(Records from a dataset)
□ □ □ □

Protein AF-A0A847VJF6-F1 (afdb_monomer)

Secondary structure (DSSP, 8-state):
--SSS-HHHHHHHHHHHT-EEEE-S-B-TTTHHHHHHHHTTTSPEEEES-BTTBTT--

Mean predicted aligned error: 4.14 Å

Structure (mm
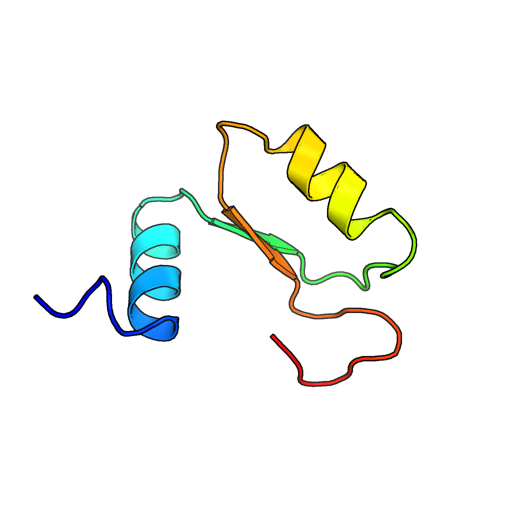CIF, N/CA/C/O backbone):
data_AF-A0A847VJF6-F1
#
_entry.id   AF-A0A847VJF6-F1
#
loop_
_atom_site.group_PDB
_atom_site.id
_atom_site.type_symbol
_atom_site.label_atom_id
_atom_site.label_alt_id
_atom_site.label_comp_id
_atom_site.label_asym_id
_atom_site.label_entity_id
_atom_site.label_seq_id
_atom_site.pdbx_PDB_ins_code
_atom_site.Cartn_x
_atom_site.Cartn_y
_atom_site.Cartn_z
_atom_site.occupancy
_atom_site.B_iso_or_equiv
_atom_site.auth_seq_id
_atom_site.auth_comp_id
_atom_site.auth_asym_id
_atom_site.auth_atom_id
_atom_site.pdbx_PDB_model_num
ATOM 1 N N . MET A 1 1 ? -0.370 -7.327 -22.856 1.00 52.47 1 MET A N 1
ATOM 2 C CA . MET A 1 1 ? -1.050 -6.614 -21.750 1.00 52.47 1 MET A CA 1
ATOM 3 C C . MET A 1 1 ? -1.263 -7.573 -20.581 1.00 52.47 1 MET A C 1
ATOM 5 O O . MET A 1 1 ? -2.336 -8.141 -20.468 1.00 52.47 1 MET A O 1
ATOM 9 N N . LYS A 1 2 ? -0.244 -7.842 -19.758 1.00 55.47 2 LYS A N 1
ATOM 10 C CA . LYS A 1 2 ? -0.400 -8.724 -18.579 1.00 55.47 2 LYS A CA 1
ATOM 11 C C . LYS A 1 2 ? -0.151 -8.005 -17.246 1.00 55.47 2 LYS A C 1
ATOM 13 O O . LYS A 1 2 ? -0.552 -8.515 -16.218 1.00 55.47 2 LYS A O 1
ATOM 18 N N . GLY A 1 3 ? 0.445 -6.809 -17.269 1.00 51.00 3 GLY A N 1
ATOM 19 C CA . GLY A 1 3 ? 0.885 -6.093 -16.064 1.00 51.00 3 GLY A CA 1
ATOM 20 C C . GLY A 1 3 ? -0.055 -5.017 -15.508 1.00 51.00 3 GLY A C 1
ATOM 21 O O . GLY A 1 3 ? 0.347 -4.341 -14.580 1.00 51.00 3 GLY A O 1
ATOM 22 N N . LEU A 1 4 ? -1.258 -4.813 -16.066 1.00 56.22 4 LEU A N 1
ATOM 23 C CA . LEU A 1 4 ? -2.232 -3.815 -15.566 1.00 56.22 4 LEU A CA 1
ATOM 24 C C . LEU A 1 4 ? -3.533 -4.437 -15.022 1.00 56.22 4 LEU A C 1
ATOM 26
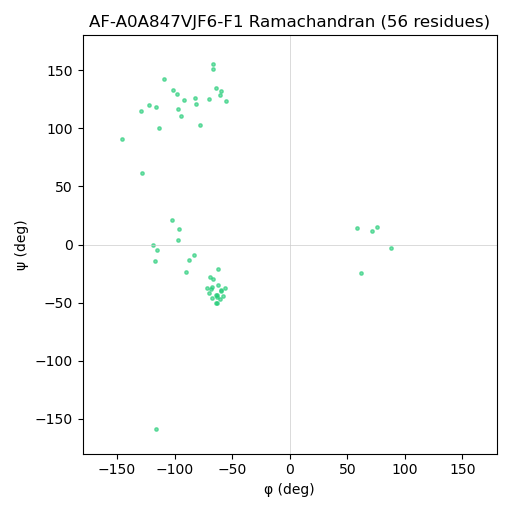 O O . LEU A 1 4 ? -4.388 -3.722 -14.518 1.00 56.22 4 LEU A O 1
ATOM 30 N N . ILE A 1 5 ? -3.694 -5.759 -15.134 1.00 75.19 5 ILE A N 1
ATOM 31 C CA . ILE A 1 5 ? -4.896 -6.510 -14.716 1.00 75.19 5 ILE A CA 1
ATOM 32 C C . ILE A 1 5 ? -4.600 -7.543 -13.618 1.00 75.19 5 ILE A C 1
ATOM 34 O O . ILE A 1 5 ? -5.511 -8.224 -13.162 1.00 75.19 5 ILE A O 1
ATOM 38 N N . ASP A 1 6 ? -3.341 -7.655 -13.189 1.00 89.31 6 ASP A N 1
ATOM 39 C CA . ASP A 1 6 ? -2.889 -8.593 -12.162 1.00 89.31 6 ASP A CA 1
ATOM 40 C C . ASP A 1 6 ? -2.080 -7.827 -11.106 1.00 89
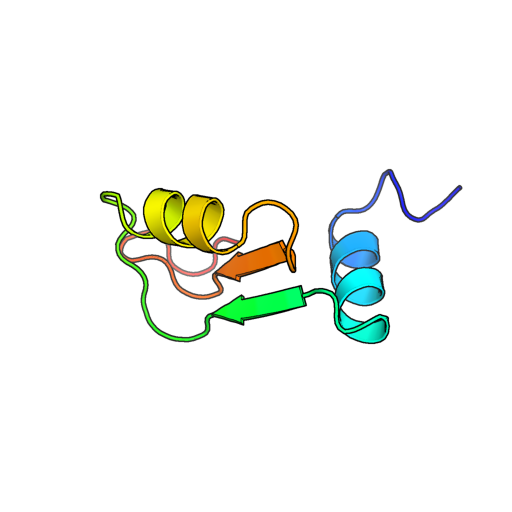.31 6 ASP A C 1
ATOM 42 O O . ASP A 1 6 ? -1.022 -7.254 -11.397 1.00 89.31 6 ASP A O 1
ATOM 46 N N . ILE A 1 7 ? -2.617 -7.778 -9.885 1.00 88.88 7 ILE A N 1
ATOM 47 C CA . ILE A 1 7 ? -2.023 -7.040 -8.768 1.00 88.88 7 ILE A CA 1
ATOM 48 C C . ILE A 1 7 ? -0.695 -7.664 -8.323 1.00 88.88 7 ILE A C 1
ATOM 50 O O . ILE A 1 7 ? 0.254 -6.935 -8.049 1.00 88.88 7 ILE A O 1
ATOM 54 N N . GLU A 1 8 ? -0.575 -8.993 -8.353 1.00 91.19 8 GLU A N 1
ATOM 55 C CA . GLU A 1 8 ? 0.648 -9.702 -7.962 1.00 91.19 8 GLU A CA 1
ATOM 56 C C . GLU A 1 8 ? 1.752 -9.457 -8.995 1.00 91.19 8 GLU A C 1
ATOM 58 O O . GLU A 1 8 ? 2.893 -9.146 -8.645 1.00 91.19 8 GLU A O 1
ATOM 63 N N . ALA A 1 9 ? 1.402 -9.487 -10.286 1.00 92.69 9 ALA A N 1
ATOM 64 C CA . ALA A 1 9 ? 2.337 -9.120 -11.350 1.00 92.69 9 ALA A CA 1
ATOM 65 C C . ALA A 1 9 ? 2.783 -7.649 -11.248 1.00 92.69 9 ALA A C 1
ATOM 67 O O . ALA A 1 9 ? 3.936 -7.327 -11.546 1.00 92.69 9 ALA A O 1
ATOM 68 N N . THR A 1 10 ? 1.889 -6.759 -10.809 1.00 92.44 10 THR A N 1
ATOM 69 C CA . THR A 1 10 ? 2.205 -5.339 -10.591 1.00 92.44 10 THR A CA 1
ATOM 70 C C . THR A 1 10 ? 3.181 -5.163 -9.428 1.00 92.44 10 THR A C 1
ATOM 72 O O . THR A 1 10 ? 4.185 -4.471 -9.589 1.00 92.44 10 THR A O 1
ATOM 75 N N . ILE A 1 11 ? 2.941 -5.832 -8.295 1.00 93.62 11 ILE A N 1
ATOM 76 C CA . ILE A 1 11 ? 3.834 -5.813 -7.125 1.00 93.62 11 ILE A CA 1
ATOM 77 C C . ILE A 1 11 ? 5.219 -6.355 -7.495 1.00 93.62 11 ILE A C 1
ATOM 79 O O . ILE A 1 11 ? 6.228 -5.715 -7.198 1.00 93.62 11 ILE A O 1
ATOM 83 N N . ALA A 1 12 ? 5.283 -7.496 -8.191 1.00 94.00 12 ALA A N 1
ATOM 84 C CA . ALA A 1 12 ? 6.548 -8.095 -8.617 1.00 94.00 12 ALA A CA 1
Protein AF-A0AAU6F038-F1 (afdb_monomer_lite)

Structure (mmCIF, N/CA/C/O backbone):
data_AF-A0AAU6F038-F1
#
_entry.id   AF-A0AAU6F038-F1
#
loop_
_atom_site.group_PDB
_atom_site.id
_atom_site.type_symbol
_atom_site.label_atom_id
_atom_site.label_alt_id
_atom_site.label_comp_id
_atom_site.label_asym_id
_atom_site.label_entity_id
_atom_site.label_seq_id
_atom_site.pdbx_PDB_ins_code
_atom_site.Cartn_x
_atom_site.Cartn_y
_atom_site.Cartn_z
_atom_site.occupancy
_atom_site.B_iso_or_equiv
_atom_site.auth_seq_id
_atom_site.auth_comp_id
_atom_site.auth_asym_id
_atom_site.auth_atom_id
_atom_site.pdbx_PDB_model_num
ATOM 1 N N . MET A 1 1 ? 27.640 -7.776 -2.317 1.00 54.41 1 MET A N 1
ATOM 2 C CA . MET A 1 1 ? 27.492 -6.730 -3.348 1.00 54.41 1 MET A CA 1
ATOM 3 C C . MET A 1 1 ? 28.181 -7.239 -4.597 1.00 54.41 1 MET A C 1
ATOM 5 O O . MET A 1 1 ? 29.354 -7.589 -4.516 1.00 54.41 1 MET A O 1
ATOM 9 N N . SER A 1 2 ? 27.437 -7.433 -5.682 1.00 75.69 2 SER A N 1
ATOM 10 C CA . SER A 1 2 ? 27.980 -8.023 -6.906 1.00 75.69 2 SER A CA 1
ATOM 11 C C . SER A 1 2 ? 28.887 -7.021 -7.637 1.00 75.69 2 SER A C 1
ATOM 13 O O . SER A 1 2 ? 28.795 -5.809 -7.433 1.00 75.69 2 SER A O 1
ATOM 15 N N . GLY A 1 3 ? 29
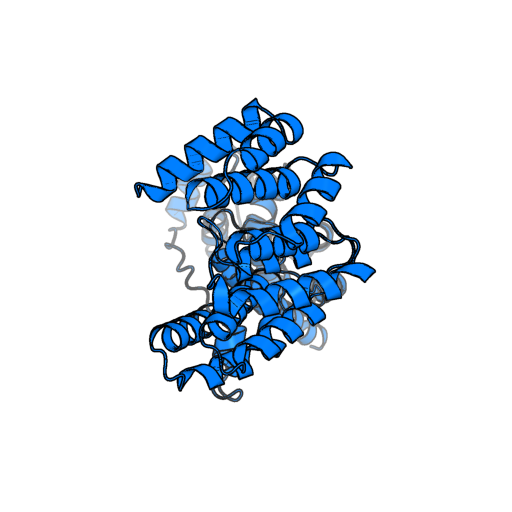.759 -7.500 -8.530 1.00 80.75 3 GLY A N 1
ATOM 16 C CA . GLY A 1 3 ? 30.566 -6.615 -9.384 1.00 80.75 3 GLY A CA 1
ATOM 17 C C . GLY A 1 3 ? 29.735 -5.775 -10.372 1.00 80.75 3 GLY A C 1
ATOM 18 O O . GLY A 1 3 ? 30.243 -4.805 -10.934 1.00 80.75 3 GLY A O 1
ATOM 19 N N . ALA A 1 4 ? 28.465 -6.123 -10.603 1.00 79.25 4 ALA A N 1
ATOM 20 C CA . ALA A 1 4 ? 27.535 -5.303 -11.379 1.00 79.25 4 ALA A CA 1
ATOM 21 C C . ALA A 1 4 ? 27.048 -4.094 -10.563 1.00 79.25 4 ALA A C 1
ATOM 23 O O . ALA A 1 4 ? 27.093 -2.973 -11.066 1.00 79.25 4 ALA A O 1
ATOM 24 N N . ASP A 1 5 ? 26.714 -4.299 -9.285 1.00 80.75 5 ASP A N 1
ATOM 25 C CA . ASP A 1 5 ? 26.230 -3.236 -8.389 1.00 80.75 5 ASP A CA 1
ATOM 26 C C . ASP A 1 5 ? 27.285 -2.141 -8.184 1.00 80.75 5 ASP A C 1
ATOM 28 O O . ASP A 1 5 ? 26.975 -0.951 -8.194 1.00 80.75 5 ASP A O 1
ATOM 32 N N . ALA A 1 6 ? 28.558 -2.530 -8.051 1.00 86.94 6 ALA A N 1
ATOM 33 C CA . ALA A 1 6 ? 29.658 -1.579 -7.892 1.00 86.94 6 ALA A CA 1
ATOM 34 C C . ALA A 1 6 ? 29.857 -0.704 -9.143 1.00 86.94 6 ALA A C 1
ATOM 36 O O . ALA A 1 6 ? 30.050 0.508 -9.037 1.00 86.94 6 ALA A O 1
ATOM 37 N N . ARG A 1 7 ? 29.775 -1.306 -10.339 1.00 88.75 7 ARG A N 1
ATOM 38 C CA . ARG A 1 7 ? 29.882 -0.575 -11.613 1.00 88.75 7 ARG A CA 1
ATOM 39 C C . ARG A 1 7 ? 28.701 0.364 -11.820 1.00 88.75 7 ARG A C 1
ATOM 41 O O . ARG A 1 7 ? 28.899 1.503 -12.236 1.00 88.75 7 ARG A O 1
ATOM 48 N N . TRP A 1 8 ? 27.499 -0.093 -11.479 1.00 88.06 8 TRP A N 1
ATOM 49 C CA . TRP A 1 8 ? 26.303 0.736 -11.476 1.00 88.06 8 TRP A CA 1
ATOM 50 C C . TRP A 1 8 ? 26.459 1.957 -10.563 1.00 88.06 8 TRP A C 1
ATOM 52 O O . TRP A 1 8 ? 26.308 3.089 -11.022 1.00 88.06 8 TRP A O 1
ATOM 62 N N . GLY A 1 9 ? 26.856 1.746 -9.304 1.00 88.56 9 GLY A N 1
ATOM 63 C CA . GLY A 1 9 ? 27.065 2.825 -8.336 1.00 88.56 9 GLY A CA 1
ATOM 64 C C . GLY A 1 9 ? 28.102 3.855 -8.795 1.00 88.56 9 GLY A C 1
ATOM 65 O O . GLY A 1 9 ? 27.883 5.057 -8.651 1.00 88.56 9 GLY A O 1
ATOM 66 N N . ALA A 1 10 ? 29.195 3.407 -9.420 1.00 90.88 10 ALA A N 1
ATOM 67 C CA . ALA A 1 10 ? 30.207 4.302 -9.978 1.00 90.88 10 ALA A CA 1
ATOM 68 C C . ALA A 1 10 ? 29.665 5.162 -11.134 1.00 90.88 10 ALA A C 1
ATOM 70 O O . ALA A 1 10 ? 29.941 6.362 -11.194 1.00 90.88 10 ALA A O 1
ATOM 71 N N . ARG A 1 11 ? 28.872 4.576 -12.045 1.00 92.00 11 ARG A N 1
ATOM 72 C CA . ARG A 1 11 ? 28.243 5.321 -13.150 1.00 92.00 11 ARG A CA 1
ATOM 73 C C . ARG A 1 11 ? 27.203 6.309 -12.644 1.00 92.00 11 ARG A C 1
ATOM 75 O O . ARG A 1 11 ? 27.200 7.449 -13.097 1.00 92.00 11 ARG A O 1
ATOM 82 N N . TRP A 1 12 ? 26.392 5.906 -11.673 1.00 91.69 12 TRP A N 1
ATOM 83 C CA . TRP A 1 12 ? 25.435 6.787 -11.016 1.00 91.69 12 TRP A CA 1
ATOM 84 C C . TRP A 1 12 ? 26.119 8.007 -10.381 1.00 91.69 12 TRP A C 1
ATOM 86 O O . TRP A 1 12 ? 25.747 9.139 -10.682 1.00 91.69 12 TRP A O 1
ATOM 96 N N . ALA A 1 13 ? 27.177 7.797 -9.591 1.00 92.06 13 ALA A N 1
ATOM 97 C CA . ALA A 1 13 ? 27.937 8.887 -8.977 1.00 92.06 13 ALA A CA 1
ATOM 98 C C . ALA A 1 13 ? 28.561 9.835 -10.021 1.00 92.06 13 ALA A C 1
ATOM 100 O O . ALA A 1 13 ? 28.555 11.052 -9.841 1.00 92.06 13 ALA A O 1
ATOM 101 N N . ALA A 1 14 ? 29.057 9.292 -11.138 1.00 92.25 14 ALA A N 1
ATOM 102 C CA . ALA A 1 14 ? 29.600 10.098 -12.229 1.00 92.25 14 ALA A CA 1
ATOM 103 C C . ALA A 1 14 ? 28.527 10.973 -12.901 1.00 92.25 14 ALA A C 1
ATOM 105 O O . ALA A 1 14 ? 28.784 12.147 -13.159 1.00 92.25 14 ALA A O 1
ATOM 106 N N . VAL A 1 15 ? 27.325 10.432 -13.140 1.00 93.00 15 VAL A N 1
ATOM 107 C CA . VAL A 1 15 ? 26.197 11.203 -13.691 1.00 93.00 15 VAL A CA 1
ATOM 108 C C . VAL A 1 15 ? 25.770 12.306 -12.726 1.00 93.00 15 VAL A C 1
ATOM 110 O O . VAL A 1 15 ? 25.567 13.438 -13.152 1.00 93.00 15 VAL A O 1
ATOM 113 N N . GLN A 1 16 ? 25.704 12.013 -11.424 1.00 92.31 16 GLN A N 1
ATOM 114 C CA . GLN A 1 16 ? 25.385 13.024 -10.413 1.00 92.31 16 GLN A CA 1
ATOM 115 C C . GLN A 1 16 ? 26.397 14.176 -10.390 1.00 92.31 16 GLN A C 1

□ □ □ □

ACTION ITEM - Above are the entries. Copy exactly the part that opens with the line containing "ATOM 10 C CA . LYS" and closes with the line containing "ATOM 23 C CA", and no more.

EXERCISE OUTPUT -
ATOM 10 C CA . LYS A 1 2 ? -0.400 -8.724 -18.579 1.00 55.47 2 LYS A CA 1
ATOM 11 C C . LYS A 1 2 ? -0.151 -8.005 -17.246 1.00 55.47 2 LYS A C 1
ATOM 13 O O . LYS A 1 2 ? -0.552 -8.515 -16.218 1.00 55.47 2 LYS A O 1
ATOM 18 N N . GLY A 1 3 ? 0.445 -6.809 -17.269 1.00 51.00 3 GLY A N 1
ATOM 19 C CA . GLY A 1 3 ? 0.885 -6.093 -16.064 1.00 51.00 3 GLY A CA 1
ATOM 20 C C . GLY A 1 3 ? -0.055 -5.017 -15.508 1.00 51.00 3 GLY A C 1
ATOM 21 O O . GLY A 1 3 ? 0.347 -4.341 -14.580 1.00 51.00 3 GLY A O 1
ATOM 22 N N . LEU A 1 4 ? -1.258 -4.813 -16.066 1.00 56.22 4 LEU A N 1
ATOM 23 C CA . LEU A 1 4 ? -2.232 -3.815 -15.566 1.00 56.22 4 LEU A CA 1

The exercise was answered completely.